> _Problem description_:
Every line from the one containing "DQALVAAEEDADQPVVVDDCVVVPPRNHHYDYHHPDDCPDPVNVVVVVVVVVD" to the one containing "ATOM 44 C CA" in the records below, both included, must be set down exactly, and no other line.

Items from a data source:
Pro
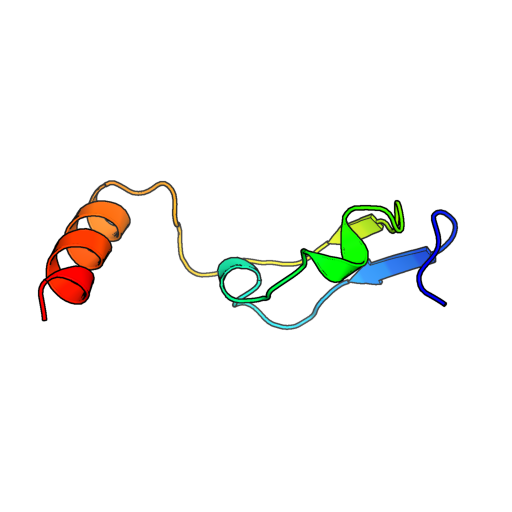tein AF-A0A087T440-F1 (afdb_monomer_lite)

pLDDT: mean 89.38, std 7.47, range [55.78, 96.19]

Radius of gyration: 14.39 Å; chains: 1; bounding box: 22×25×37 Å

Foldseek 3Di:
DQALVAAEEDADQPVVVDDCVVVPPRNHHYDYHHPDDCPDPVNVVVVVVVVVD

Organism: Stegodyphus mimosarum (NCBI:txid407821)

Structure (mmCIF, N/CA/C/O backbone):
data_AF-A0A087T440-F1
#
_entry.id   AF-A0A087T440-F1
#
loop_
_atom_site.group_PDB
_atom_site.id
_atom_site.type_symbol
_atom_site.label_atom_id
_atom_site.label_alt_id
_atom_site.label_comp_id
_atom_site.label_asym_id
_atom_site.label_entity_id
_atom_site.label_seq_id
_atom_site.pdbx_PDB_ins_code
_atom_site.Cartn_x
_atom_site.Cartn_y
_atom_site.Cartn_z
_atom_site.occupancy
_atom_site.B_iso_or_equiv
_atom_site.auth_seq_id
_atom_site.auth_comp_id
_atom_site.auth_asym_id
_atom_site.auth_atom_id
_atom_site.pdbx_PDB_model_num
ATOM 1 N N . MET A 1 1 ? 8.000 -1.926 -21.925 1.00 65.06 1 MET A N 1
ATOM 2 C CA . MET A 1 1 ? 8.630 -2.265 -20.630 1.00 65.06 1 MET A CA 1
ATOM 3 C C . MET A 1 1 ? 8.519 -1.091 -19.670 1.00 65.06 1 MET A C 1
ATOM 5 O O . MET A 1 1 ? 8.626 0.047 -20.123 1.00 65.06 1 MET A O 1
ATOM 9 N N . MET A 1 2 ? 8.308 -1.355 -18.376 1.00 78.44 2 MET A N 1
ATOM 10 C CA . MET A 1 2 ? 8.422 -0.335 -17.328 1.00 78.44 2 MET A CA 1
ATOM 11 C C . MET A 1 2 ? 9.901 -0.015 -17.131 1.00 78.44 2 MET A C 1
ATOM 13 O O . MET A 1 2 ? 10.697 -0.893 -16.826 1.00 78.44 2 MET A O 1
ATOM 17 N N . THR A 1 3 ? 10.280 1.227 -17.405 1.00 78.38 3 THR A N 1
ATOM 18 C CA . THR A 1 3 ? 11.671 1.689 -17.360 1.00 78.38 3 THR A CA 1
ATOM 19 C C . THR A 1 3 ? 11.729 3.006 -16.605 1.00 78.38 3 THR A C 1
ATOM 21 O O . THR A 1 3 ? 10.702 3.661 -16.422 1.00 78.38 3 THR A O 1
ATOM 24 N N . ILE A 1 4 ? 12.935 3.452 -16.259 1.00 83.19 4 ILE A N 1
ATOM 25 C CA . ILE A 1 4 ? 13.173 4.720 -15.554 1.00 83.19 4 ILE A CA 1
ATOM 26 C C . ILE A 1 4 ? 12.561 5.968 -16.212 1.00 83.19 4 ILE A C 1
ATOM 28 O O . ILE A 1 4 ? 12.345 6.981 -15.552 1.00 83.19 4 ILE A O 1
ATOM 32 N N . ARG A 1 5 ? 12.283 5.920 -17.521 1.00 84.06 5 ARG A N 1
ATOM 33 C CA . ARG A 1 5 ? 11.698 7.047 -18.263 1.00 84.06 5 ARG A CA 1
ATOM 34 C C . ARG A 1 5 ? 10.184 7.161 -18.094 1.00 84.06 5 ARG A C 1
ATOM 36 O O . ARG A 1 5 ? 9.628 8.213 -18.395 1.00 84.06 5 ARG A O 1
ATOM 43 N N . ASN A 1 6 ? 9.527 6.108 -17.616 1.00 86.50 6 ASN A N 1
ATOM 44 C CA . ASN A 1 6 ? 8.077 6.049 -17.511 1.00 86.50 6 ASN A CA 1
ATOM 45 C C . ASN A 1 6 ? 7.628 6.367 -16.081 1.00 86.50 6 ASN A C 1
ATOM 47 O O . ASN A 1 6 ? 8.245 5.931 -15.106 1.00 86.50 6 ASN A O 1
ATOM 51 N N . LYS A 1 7 ? 6.532 7.122 -15.970 1.00 90.69 7 LYS A N 1
ATOM 52 C CA . LYS A 1 7 ? 5.865 7.437 -14.705 1.00 90.69 7 LYS A CA 1
ATOM 53 C C . LYS A 1 7 ? 4.466 6.841 -14.738 1.00 90.69 7 LYS A C 1
ATOM 55 O O . LYS A 1 7 ? 3.749 7.044 -15.716 1.00 90.69 7 LYS A O 1
ATOM 60 N N . TYR A 1 8 ? 4.100 6.121 -13.689 1.00 91.94 8 TYR A N 1
ATOM 61 C CA . TYR A 1 8 ? 2.828 5.418 -13.592 1.00 91.94 8 TYR A CA 1
ATOM 62 C C . TYR A 1 8 ? 2.047 5.934 -12.394 1.00 91.94 8 TYR A C 1
ATOM 64 O O . TYR A 1 8 ? 2.598 6.055 -11.301 1.00 91.94 8 TYR A O 1
ATOM 72 N N . ILE A 1 9 ? 0.768 6.226 -12.617 1
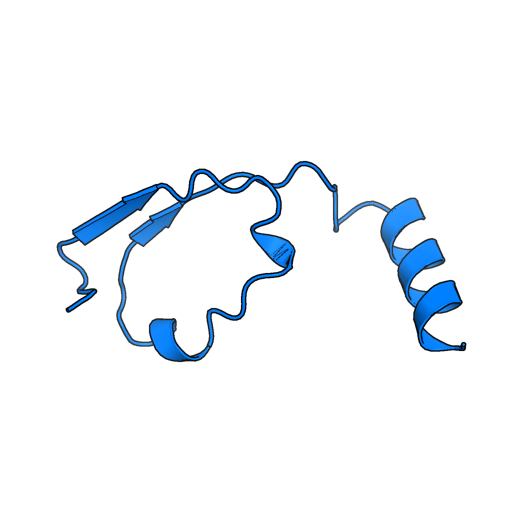.00 94.19 9 ILE A N 1
ATOM 73 C CA . ILE A 1 9 ? -0.189 6.514 -11.552 1.00 94.19 9 ILE A CA 1
ATOM 74 C C . ILE A 1 9 ? -1.126 5.316 -11.468 1.00 94.19 9 ILE A C 1
ATOM 76 O O . ILE A 1 9 ? -1.840 5.023 -12.427 1.00 94.19 9 ILE A O 1
ATOM 80 N N . LEU A 1 10 ? -1.097 4.618 -10.337 1.00 93.88 10 LEU A N 1
ATOM 81 C CA . LEU A 1 10 ? -2.030 3.541 -10.038 1.00 93.88 10 LEU A CA 1
ATOM 82 C C . LEU A 1 10 ? -3.306 4.153 -9.465 1.00 93.88 10 LEU A C 1
ATOM 84 O O . LEU A 1 10 ? -3.265 4.931 -8.513 1.00 93.88 10 LEU A O 1
ATOM 88 N N . THR A 1 11 ? -4.437 3.832 -10.086 1.00 94.00 11 THR A N 1
ATOM 89 C CA . THR A 1 11 ? -5.755 4.355 -9.701 1.00 94.00 11 THR A CA 1
ATOM 90 C C . THR A 1 11 ? -6.441 3.503 -8.640 1.00 94.00 11 THR A C 1
ATOM 92 O O . THR A 1 11 ? -7.473 3.912 -8.109 1.00 94.00 11 THR A O 1
ATOM 95 N N . SER A 1 12 ? -5.882 2.334 -8.316 1.00 93.00 12 SER A N 1
ATOM 96 C CA . SER A 1 12 ? -6.341 1.534 -7.189 1.00 93.00 12 SER A CA 1
ATOM 97 C C . SER A 1 12 ? -5.919 2.198 -5.871 1.00 93.00 12 SER A C 1
ATOM 99 O O . SER A 1 12 ? -4.873 2.844 -5.779 1.00 93.00 12 SER A O 1
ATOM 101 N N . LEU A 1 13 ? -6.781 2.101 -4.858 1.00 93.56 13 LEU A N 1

> _Written answer_:
DQALVAAEEDADQPVVVDDCVVVPPRNHHYDYHHPDDCPDPVNVVVVVVVVVD

Organism: Stegodyphus mimosarum (NCBI:txid407821)

Structure (mmCIF, N/CA/C/O backbone):
data_AF-A0A087T440-F1
#
_entry.id   AF-A0A087T440-F1
#
loop_
_atom_site.group_PDB
_atom_site.id
_atom_site.type_symbol
_atom_site.label_atom_id
_atom_site.label_alt_id
_atom_site.label_comp_id
_atom_site.label_asym_id
_atom_site.label_entity_id
_atom_site.label_seq_id
_atom_site.pdbx_PDB_ins_code
_atom_site.Cartn_x
_atom_site.Cartn_y
_atom_site.Cartn_z
_atom_site.occupancy
_atom_site.B_iso_or_equiv
_atom_site.auth_seq_id
_atom_site.auth_comp_id
_atom_site.auth_asym_id
_atom_site.auth_atom_id
_atom_site.pdbx_PDB_model_num
ATOM 1 N N . MET A 1 1 ? 8.000 -1.926 -21.925 1.00 65.06 1 MET A N 1
ATOM 2 C CA . MET A 1 1 ? 8.630 -2.265 -20.630 1.00 65.06 1 MET A CA 1
ATOM 3 C C . MET A 1 1 ? 8.519 -1.091 -19.670 1.00 65.06 1 MET A C 1
ATOM 5 O O . MET A 1 1 ? 8.626 0.047 -20.123 1.00 65.06 1 MET A O 1
ATOM 9 N N . MET A 1 2 ? 8.308 -1.355 -18.376 1.00 78.44 2 MET A N 1
ATOM 10 C CA . MET A 1 2 ? 8.422 -0.335 -17.328 1.00 78.44 2 MET A CA 1
ATOM 11 C C . MET A 1 2 ? 9.901 -0.015 -17.131 1.00 78.44 2 MET A C 1
ATOM 13 O O . MET A 1 2 ? 10.697 -0.893 -16.826 1.00 78.44 2 MET A O 1
ATOM 17 N N . THR A 1 3 ? 10.280 1.227 -17.405 1.00 78.38 3 THR A N 1
ATOM 18 C CA . THR A 1 3 ? 11.671 1.689 -17.360 1.00 78.38 3 THR A CA 1
ATOM 19 C C . THR A 1 3 ? 11.729 3.006 -16.605 1.00 78.38 3 THR A C 1
ATOM 21 O O . THR A 1 3 ? 10.702 3.661 -16.422 1.00 78.38 3 THR A O 1
ATOM 24 N N . ILE A 1 4 ? 12.935 3.452 -16.259 1.00 83.19 4 ILE A N 1
ATOM 25 C CA . ILE A 1 4 ? 13.173 4.720 -15.554 1.00 83.19 4 ILE A CA 1
ATOM 26 C C . ILE A 1 4 ? 12.561 5.968 -16.212 1.00 83.19 4 ILE A C 1
ATOM 28 O O . ILE A 1 4 ? 12.345 6.981 -15.552 1.00 83.19 4 ILE A O 1
ATOM 32 N N . ARG A 1 5 ? 12.283 5.920 -17.521 1.00 84.06 5 ARG A N 1
ATOM 33 C CA . ARG A 1 5 ? 11.698 7.047 -18.263 1.00 84.06 5 ARG A CA 1
ATOM 34 C C . ARG A 1 5 ? 10.184 7.161 -18.094 1.00 84.06 5 ARG A C 1
ATOM 36 O O . ARG A 1 5 ? 9.628 8.213 -18.395 1.00 84.06 5 ARG A O 1
ATOM 43 N N . ASN A 1 6 ? 9.527 6.108 -17.616 1.00 86.50 6 ASN A N 1
ATOM 44 C CA . ASN A 1 6 ? 8.077 6.049 -17.511 1.00 86.50 6 ASN A CA 1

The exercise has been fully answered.